Just so I don't cause any confusion. Windows 7 is sda1 and sda2 is a recovery partition

----------


## darkod

You see, the same happened to someone else, he had vista and 9.10 and vista was not starting. We tried everything and after 3 days troubleshooting, the last resort was trying to delete the utility partition he had. And everything worked perfect after.  :Smile: 
I never like to suggest people to delete recovery or utility partitions, but your problem seems very similar. Also in his case the partition was at the back of the disk.
Your is also at the back, you can see it by the start/end values. That's why the message "not in disk order".
Think about this. As I said, I never like to recommend deleting partitions, I haven't even seen your system. But after 3 days that was the only thing that helped the other person.
That's why I asked for fdisk. These todays systems seem to have a very strange partition layout from factory/dealers. As good as Ubuntu is, it obviously can't handle it sometimes.

----------


## James2k

Thats a very interesting story, I can't imagine that the recovery partition would be the cause of all this but it's funny because the recovery partition is actually a Vista recovery partition which has been in place since I bought the laptop. Since I had to clean install Windows 7 because I couldn't upgrade from the Vista version I was on, the recovery partition is useless. I actually burnt a set of a recovery disks just in case (Before I clean installed Windows 7) but  I have a full Windows 7 installation disk, so I can remove the recovery partition with no risk of not being able to recover if *touch wood* something happens.

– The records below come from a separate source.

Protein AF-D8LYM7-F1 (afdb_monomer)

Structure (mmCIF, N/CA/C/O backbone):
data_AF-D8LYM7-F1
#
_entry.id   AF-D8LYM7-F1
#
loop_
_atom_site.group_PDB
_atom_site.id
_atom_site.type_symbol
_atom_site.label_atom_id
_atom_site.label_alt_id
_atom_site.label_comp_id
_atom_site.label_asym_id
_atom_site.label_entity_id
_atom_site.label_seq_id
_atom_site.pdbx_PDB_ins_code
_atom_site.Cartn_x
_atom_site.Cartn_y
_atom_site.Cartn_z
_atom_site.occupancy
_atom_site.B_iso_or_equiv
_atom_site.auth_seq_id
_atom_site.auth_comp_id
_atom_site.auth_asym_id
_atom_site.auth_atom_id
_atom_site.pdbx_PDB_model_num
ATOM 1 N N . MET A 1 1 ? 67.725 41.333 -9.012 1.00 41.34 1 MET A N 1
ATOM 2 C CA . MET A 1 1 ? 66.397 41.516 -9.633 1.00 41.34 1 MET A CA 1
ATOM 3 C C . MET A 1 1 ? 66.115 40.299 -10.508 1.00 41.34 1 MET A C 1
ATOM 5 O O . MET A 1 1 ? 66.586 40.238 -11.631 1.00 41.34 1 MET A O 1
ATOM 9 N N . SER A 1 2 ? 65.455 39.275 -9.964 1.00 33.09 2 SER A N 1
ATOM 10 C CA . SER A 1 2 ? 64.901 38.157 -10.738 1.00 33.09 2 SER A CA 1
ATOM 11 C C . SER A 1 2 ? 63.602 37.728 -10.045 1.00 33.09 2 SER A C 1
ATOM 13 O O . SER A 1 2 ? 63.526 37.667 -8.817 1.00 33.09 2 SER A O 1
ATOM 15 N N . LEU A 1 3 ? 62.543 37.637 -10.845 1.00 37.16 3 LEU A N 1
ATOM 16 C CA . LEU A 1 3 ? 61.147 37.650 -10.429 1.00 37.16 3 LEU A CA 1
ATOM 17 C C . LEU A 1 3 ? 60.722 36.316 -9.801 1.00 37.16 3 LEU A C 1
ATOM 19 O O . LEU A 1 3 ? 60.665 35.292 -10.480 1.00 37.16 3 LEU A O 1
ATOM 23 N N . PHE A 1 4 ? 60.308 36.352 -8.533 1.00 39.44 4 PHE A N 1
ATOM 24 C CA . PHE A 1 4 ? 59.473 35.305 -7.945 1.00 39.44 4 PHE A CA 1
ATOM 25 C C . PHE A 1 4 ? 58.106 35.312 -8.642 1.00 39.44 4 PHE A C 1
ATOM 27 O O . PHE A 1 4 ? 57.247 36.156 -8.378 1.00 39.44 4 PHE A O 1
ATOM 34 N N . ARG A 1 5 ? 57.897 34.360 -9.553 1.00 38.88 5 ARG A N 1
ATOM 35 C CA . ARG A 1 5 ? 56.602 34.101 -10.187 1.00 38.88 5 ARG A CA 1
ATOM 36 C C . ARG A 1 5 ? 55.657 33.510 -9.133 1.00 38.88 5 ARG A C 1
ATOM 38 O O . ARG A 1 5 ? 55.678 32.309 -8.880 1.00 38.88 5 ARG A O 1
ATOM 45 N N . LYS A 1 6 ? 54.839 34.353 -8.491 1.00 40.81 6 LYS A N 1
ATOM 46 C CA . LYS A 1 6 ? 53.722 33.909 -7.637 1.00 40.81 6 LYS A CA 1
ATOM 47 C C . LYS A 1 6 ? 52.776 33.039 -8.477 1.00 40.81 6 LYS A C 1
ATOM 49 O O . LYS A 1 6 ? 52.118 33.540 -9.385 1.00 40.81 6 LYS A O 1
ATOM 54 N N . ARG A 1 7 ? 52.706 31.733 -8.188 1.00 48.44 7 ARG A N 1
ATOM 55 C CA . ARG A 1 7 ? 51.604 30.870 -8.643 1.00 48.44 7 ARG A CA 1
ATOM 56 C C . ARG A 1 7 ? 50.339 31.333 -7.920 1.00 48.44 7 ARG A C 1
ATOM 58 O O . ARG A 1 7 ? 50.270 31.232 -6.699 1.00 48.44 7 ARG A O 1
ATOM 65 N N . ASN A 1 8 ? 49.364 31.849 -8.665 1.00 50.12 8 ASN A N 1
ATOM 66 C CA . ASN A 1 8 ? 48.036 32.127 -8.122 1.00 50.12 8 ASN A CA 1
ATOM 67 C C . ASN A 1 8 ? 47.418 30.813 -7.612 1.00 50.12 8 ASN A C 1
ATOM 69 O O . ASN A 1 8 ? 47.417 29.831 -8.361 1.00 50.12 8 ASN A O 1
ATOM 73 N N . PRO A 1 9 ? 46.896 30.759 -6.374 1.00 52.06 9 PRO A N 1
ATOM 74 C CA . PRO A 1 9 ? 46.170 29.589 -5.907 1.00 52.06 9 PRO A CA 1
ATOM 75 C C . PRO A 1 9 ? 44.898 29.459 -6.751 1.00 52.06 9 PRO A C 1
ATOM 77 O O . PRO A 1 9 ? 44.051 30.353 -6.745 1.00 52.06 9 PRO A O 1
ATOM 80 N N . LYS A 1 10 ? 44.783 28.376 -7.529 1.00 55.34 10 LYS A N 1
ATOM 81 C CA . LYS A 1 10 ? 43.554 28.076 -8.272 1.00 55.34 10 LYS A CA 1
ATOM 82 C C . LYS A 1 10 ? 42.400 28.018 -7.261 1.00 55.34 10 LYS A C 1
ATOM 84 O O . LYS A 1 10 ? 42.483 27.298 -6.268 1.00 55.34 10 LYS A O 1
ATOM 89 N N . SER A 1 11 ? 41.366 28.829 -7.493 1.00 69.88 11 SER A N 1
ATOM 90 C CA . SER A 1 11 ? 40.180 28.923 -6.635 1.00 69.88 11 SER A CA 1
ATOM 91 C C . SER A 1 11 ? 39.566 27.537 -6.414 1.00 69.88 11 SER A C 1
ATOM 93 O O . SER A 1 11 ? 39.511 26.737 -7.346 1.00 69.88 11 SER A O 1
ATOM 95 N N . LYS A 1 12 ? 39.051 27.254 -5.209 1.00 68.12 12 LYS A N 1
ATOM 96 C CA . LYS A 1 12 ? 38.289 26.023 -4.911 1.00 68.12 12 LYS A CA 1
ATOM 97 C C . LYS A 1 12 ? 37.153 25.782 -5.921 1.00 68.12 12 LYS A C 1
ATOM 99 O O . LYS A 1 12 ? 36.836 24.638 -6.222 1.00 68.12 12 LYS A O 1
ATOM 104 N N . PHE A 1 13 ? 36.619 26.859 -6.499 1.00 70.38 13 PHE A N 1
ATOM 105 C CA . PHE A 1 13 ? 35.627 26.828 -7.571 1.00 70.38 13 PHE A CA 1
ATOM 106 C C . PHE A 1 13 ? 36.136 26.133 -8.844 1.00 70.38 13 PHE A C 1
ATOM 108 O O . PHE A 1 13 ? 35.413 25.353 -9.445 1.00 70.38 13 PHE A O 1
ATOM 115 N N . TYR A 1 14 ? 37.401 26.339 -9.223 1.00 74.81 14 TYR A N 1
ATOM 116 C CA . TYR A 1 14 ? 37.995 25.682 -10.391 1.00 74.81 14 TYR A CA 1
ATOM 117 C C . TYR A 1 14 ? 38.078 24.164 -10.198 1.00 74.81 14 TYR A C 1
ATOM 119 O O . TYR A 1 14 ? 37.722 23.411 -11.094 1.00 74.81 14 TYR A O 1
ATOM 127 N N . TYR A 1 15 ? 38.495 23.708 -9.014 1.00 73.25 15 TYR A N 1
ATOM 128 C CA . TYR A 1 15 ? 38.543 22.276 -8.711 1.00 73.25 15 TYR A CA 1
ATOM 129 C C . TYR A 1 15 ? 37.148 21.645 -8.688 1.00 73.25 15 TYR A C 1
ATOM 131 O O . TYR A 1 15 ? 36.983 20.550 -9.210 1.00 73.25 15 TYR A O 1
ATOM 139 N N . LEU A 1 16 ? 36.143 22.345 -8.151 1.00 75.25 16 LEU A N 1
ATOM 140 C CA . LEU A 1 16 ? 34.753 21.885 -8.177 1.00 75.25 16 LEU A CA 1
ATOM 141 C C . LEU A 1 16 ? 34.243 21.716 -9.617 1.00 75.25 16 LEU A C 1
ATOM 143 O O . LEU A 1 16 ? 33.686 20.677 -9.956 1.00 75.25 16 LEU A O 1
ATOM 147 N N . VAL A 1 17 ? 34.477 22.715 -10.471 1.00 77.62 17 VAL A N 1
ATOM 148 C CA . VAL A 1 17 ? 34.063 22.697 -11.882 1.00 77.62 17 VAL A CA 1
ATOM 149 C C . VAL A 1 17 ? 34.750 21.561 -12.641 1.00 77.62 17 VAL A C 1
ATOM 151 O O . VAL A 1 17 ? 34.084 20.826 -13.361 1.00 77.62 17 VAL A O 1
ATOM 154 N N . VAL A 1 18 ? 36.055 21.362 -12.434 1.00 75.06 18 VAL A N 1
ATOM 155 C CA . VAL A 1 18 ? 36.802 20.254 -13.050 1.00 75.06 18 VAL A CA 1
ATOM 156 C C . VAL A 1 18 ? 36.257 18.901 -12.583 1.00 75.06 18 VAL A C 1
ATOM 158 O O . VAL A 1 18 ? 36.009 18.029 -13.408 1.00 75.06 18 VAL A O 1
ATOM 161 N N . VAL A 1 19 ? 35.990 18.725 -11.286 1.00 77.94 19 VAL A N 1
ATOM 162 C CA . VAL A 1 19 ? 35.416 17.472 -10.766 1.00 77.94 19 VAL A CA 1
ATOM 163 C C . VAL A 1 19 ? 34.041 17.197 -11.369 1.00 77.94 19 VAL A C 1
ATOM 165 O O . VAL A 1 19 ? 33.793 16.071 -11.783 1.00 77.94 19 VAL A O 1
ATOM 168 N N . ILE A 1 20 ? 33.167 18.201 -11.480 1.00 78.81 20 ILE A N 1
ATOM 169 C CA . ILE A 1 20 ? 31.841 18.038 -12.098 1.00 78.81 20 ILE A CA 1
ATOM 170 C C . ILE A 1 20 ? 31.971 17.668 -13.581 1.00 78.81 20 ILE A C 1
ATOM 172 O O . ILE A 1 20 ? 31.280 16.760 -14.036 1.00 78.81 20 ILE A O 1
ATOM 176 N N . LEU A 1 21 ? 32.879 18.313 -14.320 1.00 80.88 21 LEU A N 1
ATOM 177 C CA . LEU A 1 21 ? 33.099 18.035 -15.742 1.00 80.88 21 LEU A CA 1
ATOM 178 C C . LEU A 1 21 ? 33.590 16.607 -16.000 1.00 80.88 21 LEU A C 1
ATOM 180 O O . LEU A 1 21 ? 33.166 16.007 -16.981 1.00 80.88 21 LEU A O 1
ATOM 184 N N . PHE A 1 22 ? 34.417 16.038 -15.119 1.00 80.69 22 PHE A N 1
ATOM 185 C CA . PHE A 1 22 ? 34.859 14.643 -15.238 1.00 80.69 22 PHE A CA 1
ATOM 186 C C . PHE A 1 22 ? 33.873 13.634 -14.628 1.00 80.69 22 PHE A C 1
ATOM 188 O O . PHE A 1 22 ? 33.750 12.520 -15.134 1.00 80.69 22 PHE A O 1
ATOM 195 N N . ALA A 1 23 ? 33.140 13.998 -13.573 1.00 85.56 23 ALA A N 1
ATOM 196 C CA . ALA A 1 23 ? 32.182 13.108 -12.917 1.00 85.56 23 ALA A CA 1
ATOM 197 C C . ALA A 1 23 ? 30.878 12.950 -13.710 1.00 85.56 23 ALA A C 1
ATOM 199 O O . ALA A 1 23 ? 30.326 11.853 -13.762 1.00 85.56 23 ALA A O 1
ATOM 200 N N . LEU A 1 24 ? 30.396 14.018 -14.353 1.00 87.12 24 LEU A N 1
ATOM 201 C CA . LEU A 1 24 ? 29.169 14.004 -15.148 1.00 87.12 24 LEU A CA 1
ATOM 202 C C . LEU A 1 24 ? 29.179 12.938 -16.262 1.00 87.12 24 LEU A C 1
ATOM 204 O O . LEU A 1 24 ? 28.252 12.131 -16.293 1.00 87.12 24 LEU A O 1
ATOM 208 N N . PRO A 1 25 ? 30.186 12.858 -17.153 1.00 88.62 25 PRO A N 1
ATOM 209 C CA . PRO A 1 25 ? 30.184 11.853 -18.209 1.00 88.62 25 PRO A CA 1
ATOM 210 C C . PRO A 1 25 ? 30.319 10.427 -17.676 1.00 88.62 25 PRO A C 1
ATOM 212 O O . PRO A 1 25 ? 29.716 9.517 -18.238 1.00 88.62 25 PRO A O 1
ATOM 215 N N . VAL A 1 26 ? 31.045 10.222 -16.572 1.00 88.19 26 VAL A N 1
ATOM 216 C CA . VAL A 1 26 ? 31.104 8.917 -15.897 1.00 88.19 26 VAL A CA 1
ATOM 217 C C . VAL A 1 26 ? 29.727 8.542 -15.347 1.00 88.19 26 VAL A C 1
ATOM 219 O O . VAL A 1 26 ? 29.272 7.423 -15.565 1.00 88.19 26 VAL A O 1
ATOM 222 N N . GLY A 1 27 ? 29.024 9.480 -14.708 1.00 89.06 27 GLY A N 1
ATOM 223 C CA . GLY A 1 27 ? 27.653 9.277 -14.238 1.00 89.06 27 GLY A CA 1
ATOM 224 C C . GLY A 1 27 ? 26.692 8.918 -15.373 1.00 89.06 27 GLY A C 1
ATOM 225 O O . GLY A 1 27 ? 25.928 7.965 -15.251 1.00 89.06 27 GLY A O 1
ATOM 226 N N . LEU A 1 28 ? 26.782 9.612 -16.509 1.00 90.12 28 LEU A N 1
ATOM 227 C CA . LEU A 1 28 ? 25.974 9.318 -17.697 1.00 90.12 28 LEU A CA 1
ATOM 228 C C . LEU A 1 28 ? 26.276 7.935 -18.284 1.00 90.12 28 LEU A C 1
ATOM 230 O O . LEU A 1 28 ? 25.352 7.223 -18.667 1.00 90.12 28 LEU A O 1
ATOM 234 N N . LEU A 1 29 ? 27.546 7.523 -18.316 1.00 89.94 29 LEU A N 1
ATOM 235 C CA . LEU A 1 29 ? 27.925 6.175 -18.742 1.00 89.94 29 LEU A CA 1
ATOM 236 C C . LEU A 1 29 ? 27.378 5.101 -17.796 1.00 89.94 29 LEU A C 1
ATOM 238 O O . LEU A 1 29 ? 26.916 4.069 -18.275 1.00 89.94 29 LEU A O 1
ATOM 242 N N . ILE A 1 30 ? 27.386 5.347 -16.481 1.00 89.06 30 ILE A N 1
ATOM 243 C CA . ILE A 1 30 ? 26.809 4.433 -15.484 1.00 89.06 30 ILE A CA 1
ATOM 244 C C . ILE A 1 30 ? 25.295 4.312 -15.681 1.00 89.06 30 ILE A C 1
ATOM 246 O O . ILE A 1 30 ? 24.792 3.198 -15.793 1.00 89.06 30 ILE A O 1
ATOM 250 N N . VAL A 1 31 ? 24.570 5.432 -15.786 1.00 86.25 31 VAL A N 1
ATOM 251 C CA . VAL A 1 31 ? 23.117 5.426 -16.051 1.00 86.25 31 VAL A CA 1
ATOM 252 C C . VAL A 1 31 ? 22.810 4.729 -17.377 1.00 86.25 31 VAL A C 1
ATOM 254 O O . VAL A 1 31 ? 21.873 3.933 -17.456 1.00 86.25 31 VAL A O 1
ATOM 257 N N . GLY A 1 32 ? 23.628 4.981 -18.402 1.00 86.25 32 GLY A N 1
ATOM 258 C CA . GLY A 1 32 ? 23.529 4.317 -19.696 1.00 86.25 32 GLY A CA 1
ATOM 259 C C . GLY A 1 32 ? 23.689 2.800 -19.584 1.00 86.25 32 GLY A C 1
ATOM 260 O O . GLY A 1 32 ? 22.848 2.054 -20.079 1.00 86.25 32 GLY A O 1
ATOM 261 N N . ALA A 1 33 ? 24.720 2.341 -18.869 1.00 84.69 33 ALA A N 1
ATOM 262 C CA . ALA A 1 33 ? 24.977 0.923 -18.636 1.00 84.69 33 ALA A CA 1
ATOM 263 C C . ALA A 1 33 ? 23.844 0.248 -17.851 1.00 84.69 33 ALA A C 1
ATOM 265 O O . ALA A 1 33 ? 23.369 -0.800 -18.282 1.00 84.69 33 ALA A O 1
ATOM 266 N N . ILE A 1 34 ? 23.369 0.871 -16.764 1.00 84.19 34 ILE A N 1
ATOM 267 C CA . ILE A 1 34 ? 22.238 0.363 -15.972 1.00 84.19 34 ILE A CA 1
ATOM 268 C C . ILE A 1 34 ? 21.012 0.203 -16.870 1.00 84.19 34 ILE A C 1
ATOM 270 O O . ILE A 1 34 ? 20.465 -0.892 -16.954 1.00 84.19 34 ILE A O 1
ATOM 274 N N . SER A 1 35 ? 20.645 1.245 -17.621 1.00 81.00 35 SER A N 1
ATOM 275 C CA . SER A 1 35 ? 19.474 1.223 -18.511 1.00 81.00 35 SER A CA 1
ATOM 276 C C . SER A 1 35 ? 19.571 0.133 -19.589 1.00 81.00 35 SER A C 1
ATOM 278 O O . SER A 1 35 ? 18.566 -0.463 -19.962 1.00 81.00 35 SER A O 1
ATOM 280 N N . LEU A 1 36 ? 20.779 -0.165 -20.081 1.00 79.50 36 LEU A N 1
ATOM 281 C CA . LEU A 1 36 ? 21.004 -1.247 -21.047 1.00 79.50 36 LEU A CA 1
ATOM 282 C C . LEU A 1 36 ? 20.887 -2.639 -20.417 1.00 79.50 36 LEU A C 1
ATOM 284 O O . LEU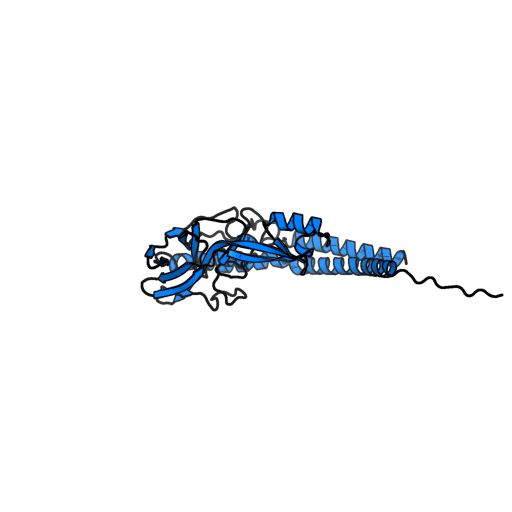 A 1 36 ? 20.412 -3.562 -21.076 1.00 79.50 36 LEU A O 1
ATOM 288 N N . THR A 1 37 ? 21.308 -2.801 -19.161 1.00 73.00 37 THR A N 1
ATOM 289 C CA . THR A 1 37 ? 21.187 -4.072 -18.428 1.00 73.00 37 THR A CA 1
ATOM 290 C C . THR A 1 37 ? 19.784 -4.317 -17.874 1.00 73.00 37 THR A C 1
ATOM 292 O O . THR A 1 37 ? 19.381 -5.468 -17.726 1.00 73.00 37 THR A O 1
ATOM 295 N N . ASP A 1 38 ? 19.024 -3.251 -17.628 1.00 70.44 38 ASP A N 1
ATOM 296 C CA . ASP A 1 38 ? 17.679 -3.285 -17.043 1.00 70.44 38 ASP A CA 1
ATOM 297 C C . ASP A 1 38 ? 16.577 -3.585 -18.076 1.00 70.44 38 ASP A C 1
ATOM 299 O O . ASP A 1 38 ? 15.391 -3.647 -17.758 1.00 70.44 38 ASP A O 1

I guess I should give removing my recovery partition a try?

----------


## darkod

Definately.  :Smile:  As long as you're happy with that. Plus it will free some space for you on the HDD, it's quite big 10GB.

PS. It might create some confusion for grub because deleting/dev/sda2 will probably move the naming convention of /dev/sda3 to /dev/sda2 which might be problematic to locate Ubuntu. But that can be sorted out if it happens.

----------


## James2k

Very well. I shall remove the recovery partition. It might take me a few times to boot into Windows but once I get to disk management I should be OK. Am I right in saying I can simply use the Windows Disk Management tool to remove the recovery partition or must I use gParted?

----------


## darkod

Windows disk management is enough.

----------


## James2k

OK. Third time lucky on booting into Windows 7. Im in.

I have removed the Recovery D:/ partition but I've noticed that I can't fully remove the partition so I can't extend my C:/ volume, whats up with that?

Anyway I'll reboot now.

*Edit: As you and I both thought. GRUB now has an error and says error: no such partition. I assume I have to restore GRUB. Can you tell me how to do this?*

----------


## darkod

You have a very short and precise guide here:
http://ubuntuguide.net/how-to-restor...ws-xpvistawin7

Look at item 2) Using Ubuntu 9.10 LiveCD
That means booting with ubuntu cd and selecting Try Ubuntu option. The procedure is fairly simple.

----------


## James2k

Thanks for that.
*
Edit: Do I have to mount both partitions or just the Ubuntu partition and then let GRUB discover the Windows 7 partition.*

----------


## darkod

Just ubuntu, win7 will get discovered by grub2.
Like the instructions say, you need to mount only / (root) unless you had separate /boot partition which I guess you didn't.

----------


## James2k

No I don't I've mounted the Ubuntu partition again. See if it works rebooting now.

----------


## James2k

OK basically the GRUB error is fixed but when the GRUB loads I get a prompt with grub> wanting me to put in something

----------


## darkod

Can you try in terminal:
sudo mount /dev/sda2 /mnt
sudo update-grub

It will return few lines, take a look whether it locates Ubuntu and Win7.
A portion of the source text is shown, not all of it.